8. Bölüm: Bakışı...

4K 124 10
                                    

Otobüsüm hemen gelmişti. Bir an önce okula gitmek için sabırsızlanıyordum.

Sonunda okuldaydım işte. Kapıdan girer girmez arkadaşlarımı gördüm. Özlemiştik birbirimizi. Sarıldık. Sarılırken gözlerim Ömer hocayı arıyordu. Fakat henüz etrafta hiç öğretmen yoktu.

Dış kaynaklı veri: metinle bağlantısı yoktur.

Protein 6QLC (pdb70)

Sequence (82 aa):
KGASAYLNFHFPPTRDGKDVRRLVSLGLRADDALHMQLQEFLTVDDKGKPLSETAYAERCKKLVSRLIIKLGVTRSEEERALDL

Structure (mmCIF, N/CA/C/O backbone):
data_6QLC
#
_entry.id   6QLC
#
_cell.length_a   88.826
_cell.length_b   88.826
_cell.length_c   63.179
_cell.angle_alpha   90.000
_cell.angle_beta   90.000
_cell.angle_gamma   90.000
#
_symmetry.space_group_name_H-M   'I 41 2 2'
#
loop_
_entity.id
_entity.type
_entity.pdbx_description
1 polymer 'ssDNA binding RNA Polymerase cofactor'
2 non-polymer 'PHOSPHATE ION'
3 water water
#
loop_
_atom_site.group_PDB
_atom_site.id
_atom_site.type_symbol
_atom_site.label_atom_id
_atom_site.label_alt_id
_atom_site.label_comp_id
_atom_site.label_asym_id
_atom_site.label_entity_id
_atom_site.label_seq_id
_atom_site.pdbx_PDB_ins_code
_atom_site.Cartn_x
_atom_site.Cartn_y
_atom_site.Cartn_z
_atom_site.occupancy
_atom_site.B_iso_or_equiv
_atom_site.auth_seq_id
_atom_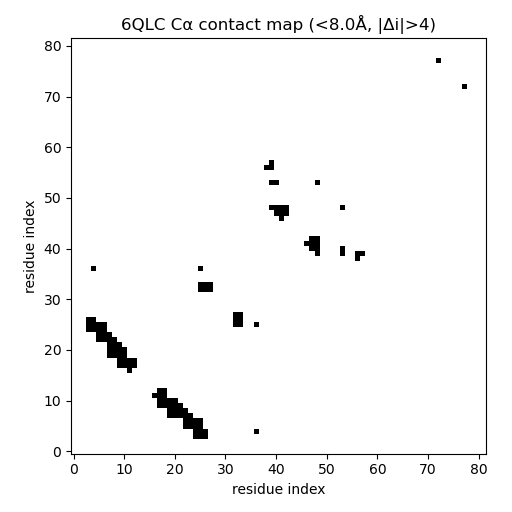site.auth_comp_id
_atom_site.auth_asym_id
_atom_site.auth_atom_id
_atom_site.pdbx_PDB_model_num
ATOM 1 N N . LYS A 1 23 ? -20.168 -7.695 -15.858 0.00 87.26 18 LYS A N 1
ATOM 2 C CA . LYS A 1 23 ? -19.615 -6.498 -15.237 0.00 88.09 18 LYS A CA 1
ATOM 3 C C . LYS A 1 23 ? -18.211 -6.762 -14.712 1.00 92.44 18 LYS A C 1
ATOM 4 O O . LYS A 1 23 ? -17.968 -7.791 -14.081 1.00 101.37 18 LYS A O 1
ATOM 10 N N . GLY A 1 24 ? -17.286 -5.845 -14.983 1.00 90.37 19 GLY A N 1
ATOM 11 C CA . GLY A 1 24 ? -15.944 -5.920 -14.441 1.00 92.96 19 GLY A CA 1
ATOM 12 C C . GLY A 1 24 ? -14.946 -6.529 -15.416 1.00 100.55 19 GLY A C 1
ATOM 13 O O . GLY A 1 24 ? -15.288 -7.014 -16.500 1.00 101.82 19 GLY A O 1
ATOM 14 N N . ALA A 1 25 ? -13.679 -6.502 -15.002 1.00 90.41 20 ALA A N 1
ATOM 15 C CA . ALA A 1 25 ? -12.555 -6.933 -15.825 1.00 88.43 20 ALA A CA 1
ATOM 16 C C . ALA A 1 25 ? -11.892 -8.172 -15.230 1.00 92.85 20 ALA A C 1
ATOM 17 O O . ALA A 1 25 ? -12.237 -8.626 -14.135 1.00 96.18 20 ALA A O 1
ATOM 19 N N . SER A 1 26 ? -10.930 -8.721 -15.978 1.00 83.95 21 SER A N 1
ATOM 20 C CA . SER A 1 26 ? -10.167 -9.890 -15.546 1.00 85.06 21 SER A CA 1
ATOM 21 C C . SER A 1 26 ? -8.839 -9.926 -16.291 1.00 79.08 21 SER A C 1
ATOM 22 O O . SER A 1 26 ? -8.658 -9.252 -17.308 1.00 73.47 21 SER A O 1
ATOM 25 N N . ALA A 1 27 ? -7.911 -10.724 -15.770 1.00 73.06 22 ALA A N 1
ATOM 26 C CA . ALA A 1 27 ? -6.604 -10.891 -16.384 1.00 61.74 22 ALA A CA 1
ATOM 27 C C . ALA A 1 27 ? -6.572 -12.170 -17.212 1.00 63.26 22 ALA A C 1
ATOM 28 O O . ALA A 1 27 ? -7.297 -13.126 -16.927 1.00 58.49 22 ALA A O 1
ATOM 30 N N . TYR A 1 28 ? -5.733 -12.168 -18.256 1.00 49.48 23 TYR A N 1
ATOM 31 C CA . TYR A 1 28 ? -5.574 -13.294 -19.167 1.00 45.10 23 TYR A CA 1
ATOM 32 C C . TYR A 1 28 ? -4.095 -13.598 -19.344 1.00 50.93 23 TYR A C 1
ATOM 33 O O . TYR A 1 28 ? -3.253 -12.696 -19.351 1.00 51.00 23 TYR A O 1
ATOM 42 N N . LEU A 1 29 ? -3.780 -14.877 -19.490 1.00 49.55 24 LEU A N 1
ATOM 43 C CA . LEU A 1 29 ? -2.439 -15.305 -19.868 1.00 50.34 24 LEU A CA 1
ATOM 44 C C . LEU A 1 29 ? -2.472 -15.737 -21.322 1.00 46.84 24 LEU A C 1
ATOM 45 O O . LEU A 1 29 ? -3.104 -16.744 -21.652 1.00 56.59 24 LEU A O 1
ATOM 50 N N . ASN A 1 30 ? -1.766 -15.004 -22.176 1.00 46.29 25 ASN A N 1
ATOM 51 C CA . ASN A 1 30 ? -1.798 -15.216 -23.614 1.00 52.84 25 ASN A CA 1
ATOM 52 C C . ASN A 1 30 ? -0.511 -15.848 -24.108 1.00 46.50 25 ASN A C 1
ATOM 53 O O . ASN A 1 30 ? 0.590 -15.397 -23.771 1.00 42.78 25 ASN A O 1
ATOM 58 N N . PHE A 1 31 ? -0.658 -16.865 -24.937 1.00 44.38 26 PHE A N 1
ATOM 59 C CA . PHE A 1 31 ? 0.470 -17.569 -25.521 1.00 40.68 26 PHE A CA 1
ATOM 60 C C . PHE A 1 31 ? 0.566 -17.151 -26.984 1.00 47.43 26 PHE A C 1
ATOM 61 O O . PHE A 1 31 ? -0.296 -17.514 -27.789 1.00 41.89 26 PHE A O 1
ATOM 69 N N . HIS A 1 32 ? 1.614 -16.403 -27.332 1.00 42.99 27 HIS A N 1
ATOM 70 C CA . HIS A 1 32 ? 1.819 -15.972 -28.710 1.00 50.93 27 HIS A CA 1
ATOM 71 C C . HIS A 1 32 ? 2.913 -16.785 -29.374 1.00 48.78 27 HIS A C 1
ATOM 72 O O . HIS A 1 32 ? 3.845 -17.259 -28.717 1.00 48.20 27 HIS A O 1
ATOM 79 N N . PHE A 1 33 ? 2.797 -16.925 -30.697 1.00 43.33 28 PHE A N 1
ATOM 80 C CA . PHE A 1 33 ? 3.822 -17.590 -31.477 1.00 40.52 28 PHE A CA 1
ATOM 81 C C . PHE A 1 33 ? 4.183 -16.784 -32.722 1.00 48.12 28 PHE A C 1
ATOM 82 O O . PHE A 1 33 ? 3.29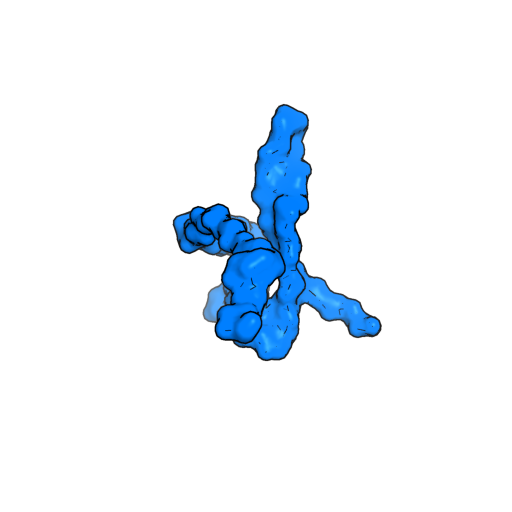6 -16.201 -33.352 1.00 51.28 28 PHE A O 1
ATOM 90 N N . PRO A 1 34 ? 5.472 -16.725 -33.092 1.00 47.10 29 PRO A N 1
ATOM 91 C CA A PRO A 1 34 ? 5.861 -15.959 -34.286 0.34 50.53 29 PRO A CA 1
ATOM 92 C CA B PRO A 1 34 ? 5.868 -15.964 -34.288 0.66 50.45 29 PRO A CA 1
ATOM 93 C C . PRO A 1 34 ? 5.329 -16.584 -35.571 1.00 47.42 29 PRO A C 1
ATOM 94 O O . PRO A 1 34 ? 5.294 -17.810 -35.725 1.00 43.96 29 PRO A O 1
ATOM 101 N N . THR A 1 35 ? 4.926 -15.717 -36.505 1.00 44.80 30 THR A N 1
ATOM 102 C CA . THR A 1 35 ? 4.335 -16.095 -37.793 1.00 40.67 30 THR A CA 1
ATOM 103 C C . THR A 1 35 ? 5.259 -15.718 -38.954 1.00 40.59 30 THR A C 1
ATOM 104 O O . THR A 1 35 ? 6.209 -14.952 -38.799 1.00 46.50 30 THR A O 1
ATOM 108 N N . ARG A 1 36 ? 4.953 -16.253 -40.146 1.00 40.90 31 ARG A N 1
ATOM 109 C CA . ARG A 1 36 ? 5.880 -16.127 -41.274 1.00 52.70 31 ARG A CA 1
ATOM 110 C C . ARG A 1 36 ? 6.012 -14.697 -41.781 1.00 53.14 31 ARG A C 1
ATOM 111 O O . ARG A 1 36 ? 7.038 -14.368 -42.378 1.00 55.27 31 ARG A O 1
ATOM 119 N N . ASP A 1 37 ? 5.019 -13.845 -41.542 1.00 49.61 32 ASP A N 1
ATOM 120 C CA . ASP A 1 37 ? 5.101 -12.428 -41.861 1.00 42.26 32 ASP A CA 1
ATOM 121 C C . ASP A 1 37 ? 5.948 -11.655 -40.875 1.00 53.83 32 ASP A C 1
ATOM 122 O O . ASP A 1 37 ? 5.925 -10.422 -40.906 1.00 47.95 32 ASP A O 1
ATOM 127 N N . GLY A 1 38 ? 6.645 -12.334 -39.966 1.00 47.69 33 GLY A N 1
ATOM 128 C CA . GLY A 1 38 ? 7.457 -11.638 -39.000 1.00 49.43 33 GLY A CA 1
ATOM 129 C C . GLY A 1 38 ? 6.702 -10.990 -37.864 1.00 47.93 33 GLY A C 1
ATOM 130 O O . GLY A 1 38 ? 7.331 -10.343 -37.024 1.00 49.51 33 GLY A O 1
ATOM 131 N N . LYS A 1 39 ? 5.375 -11.117 -37.808 1.00 47.97 34 LYS A N 1
ATOM 132 C CA . LYS A 1 39 ? 4.672 -10.699 -36.593 1.00 54.96 34 LYS A CA 1
ATOM 133 C C . LYS A 1 39 ? 4.431 -11.911 -35.694 1.00 41.63 34 LYS A C 1
ATOM 134 O O . LYS A 1 39 ? 5.280 -12.803 -35.623 1.00 43.78 34 LYS A O 1
ATOM 140 N N . ASP A 1 40 ? 3.292 -11.968 -35.004 1.00 43.16 35 ASP A N 1
ATOM 141 C CA . ASP A 1 40 ? 2.976 -13.146 -34.212 1.00 49.55 35 ASP A CA 1
ATOM 142 C C . ASP A 1 40 ? 1.472 -13.397 -34.273 1.00 57.17 35 ASP A C 1
ATOM 143 O O . ASP A 1 40 ? 0.716 -12.628 -34.878 1.00 46.35 35 ASP A O 1
ATOM 148 N N . VAL A 1 41 ? 1.044 -14.503 -33.661 1.00 48.65 36 VAL A N 1
ATOM 149 C CA . VAL A 1 41 ? -0.369 -14.842 -33.544 1.00 50.30 36 VAL A CA 1
ATOM 150 C C . VAL A 1 41 ? -0.627 -15.402 -32.143 1.00 44.68 36 VAL A C 1
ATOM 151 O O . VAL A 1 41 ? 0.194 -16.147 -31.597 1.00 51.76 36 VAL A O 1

Kürsüye yakın bir yerde toplandık. Yaz tatiline dair konuşuyorduk. Tabi ki de ben susuyordum. Çünkü anlatacak gerçekten hiç bir şey yoktu. Artık sıkılmaya başlamıştım. Kürsüye doğru kafamı çevirdim. Kafamı çevirdiğim anda kalp atışlarım hızlandı, değişik duygular içerisine girmeye başladım. Birden bire sıcak bastı.

İşte oradaydı. Uzun bir aradan sonra ilk kez görmüştüm onu. Yine her zaman ki gibi aynıydı.

Kürsüde bir hocayla konuşuyordu. Baktığımı farketmiş olmalı ki bana doğru baktı. Onun baktığını anlayınca hemen kafamı çevirdim. 5-6 saniye sonra tekrar baktım. Ama o gözünü ayırmamıştı hala bakıyordu. Bakışlarına anlam veremiyordum. Fakat bu çok hoşuma gidiyordu.

Artık ben bakmayı kesmiştim. Ama hala her kafamı onun tarafına çevirdiğimde bakıyordu. O kadar güzel bakıyordu ki insan niye bakıyorsun bile diyemiyordu. Bir ara kürsüden aşağı indi o ara hala gözü buradaydı.

" Çok güzel bakıyo piç" dedim içimden...

-------------------------------------------------------

Zil çaldı sıra olduk. Onu görmüştüm biraz da olsa rahatlamıştım. Asıl sorun acaba bu sene bizim sınıfa derse girecek mi?

Sınıfa girer girmez ders programını aradım. Fakat henüz dağıtılmamıştı. Sırama geçtim. Yine en öndeydi, öğretmenler masasının önünde. 3 senedir en önde ve öğretmenler masasının önünde oturuyordum.

Sene hakkında konuşuyorduk kızlarla. Sonra biri girdi sınıfa "11-C'nin ders programı" dedi kağıdı masaya bıraktı ve gitti.

Heyecan yapmamalıydım. Çünkü bizim sınıfı almaması için hiç bir sebep yoktu. Ya da dur var mıydı? Aslında bizim sınıfın erkeklerinden pek hoşlanmazdı. Uf inşAllah almıştır ya.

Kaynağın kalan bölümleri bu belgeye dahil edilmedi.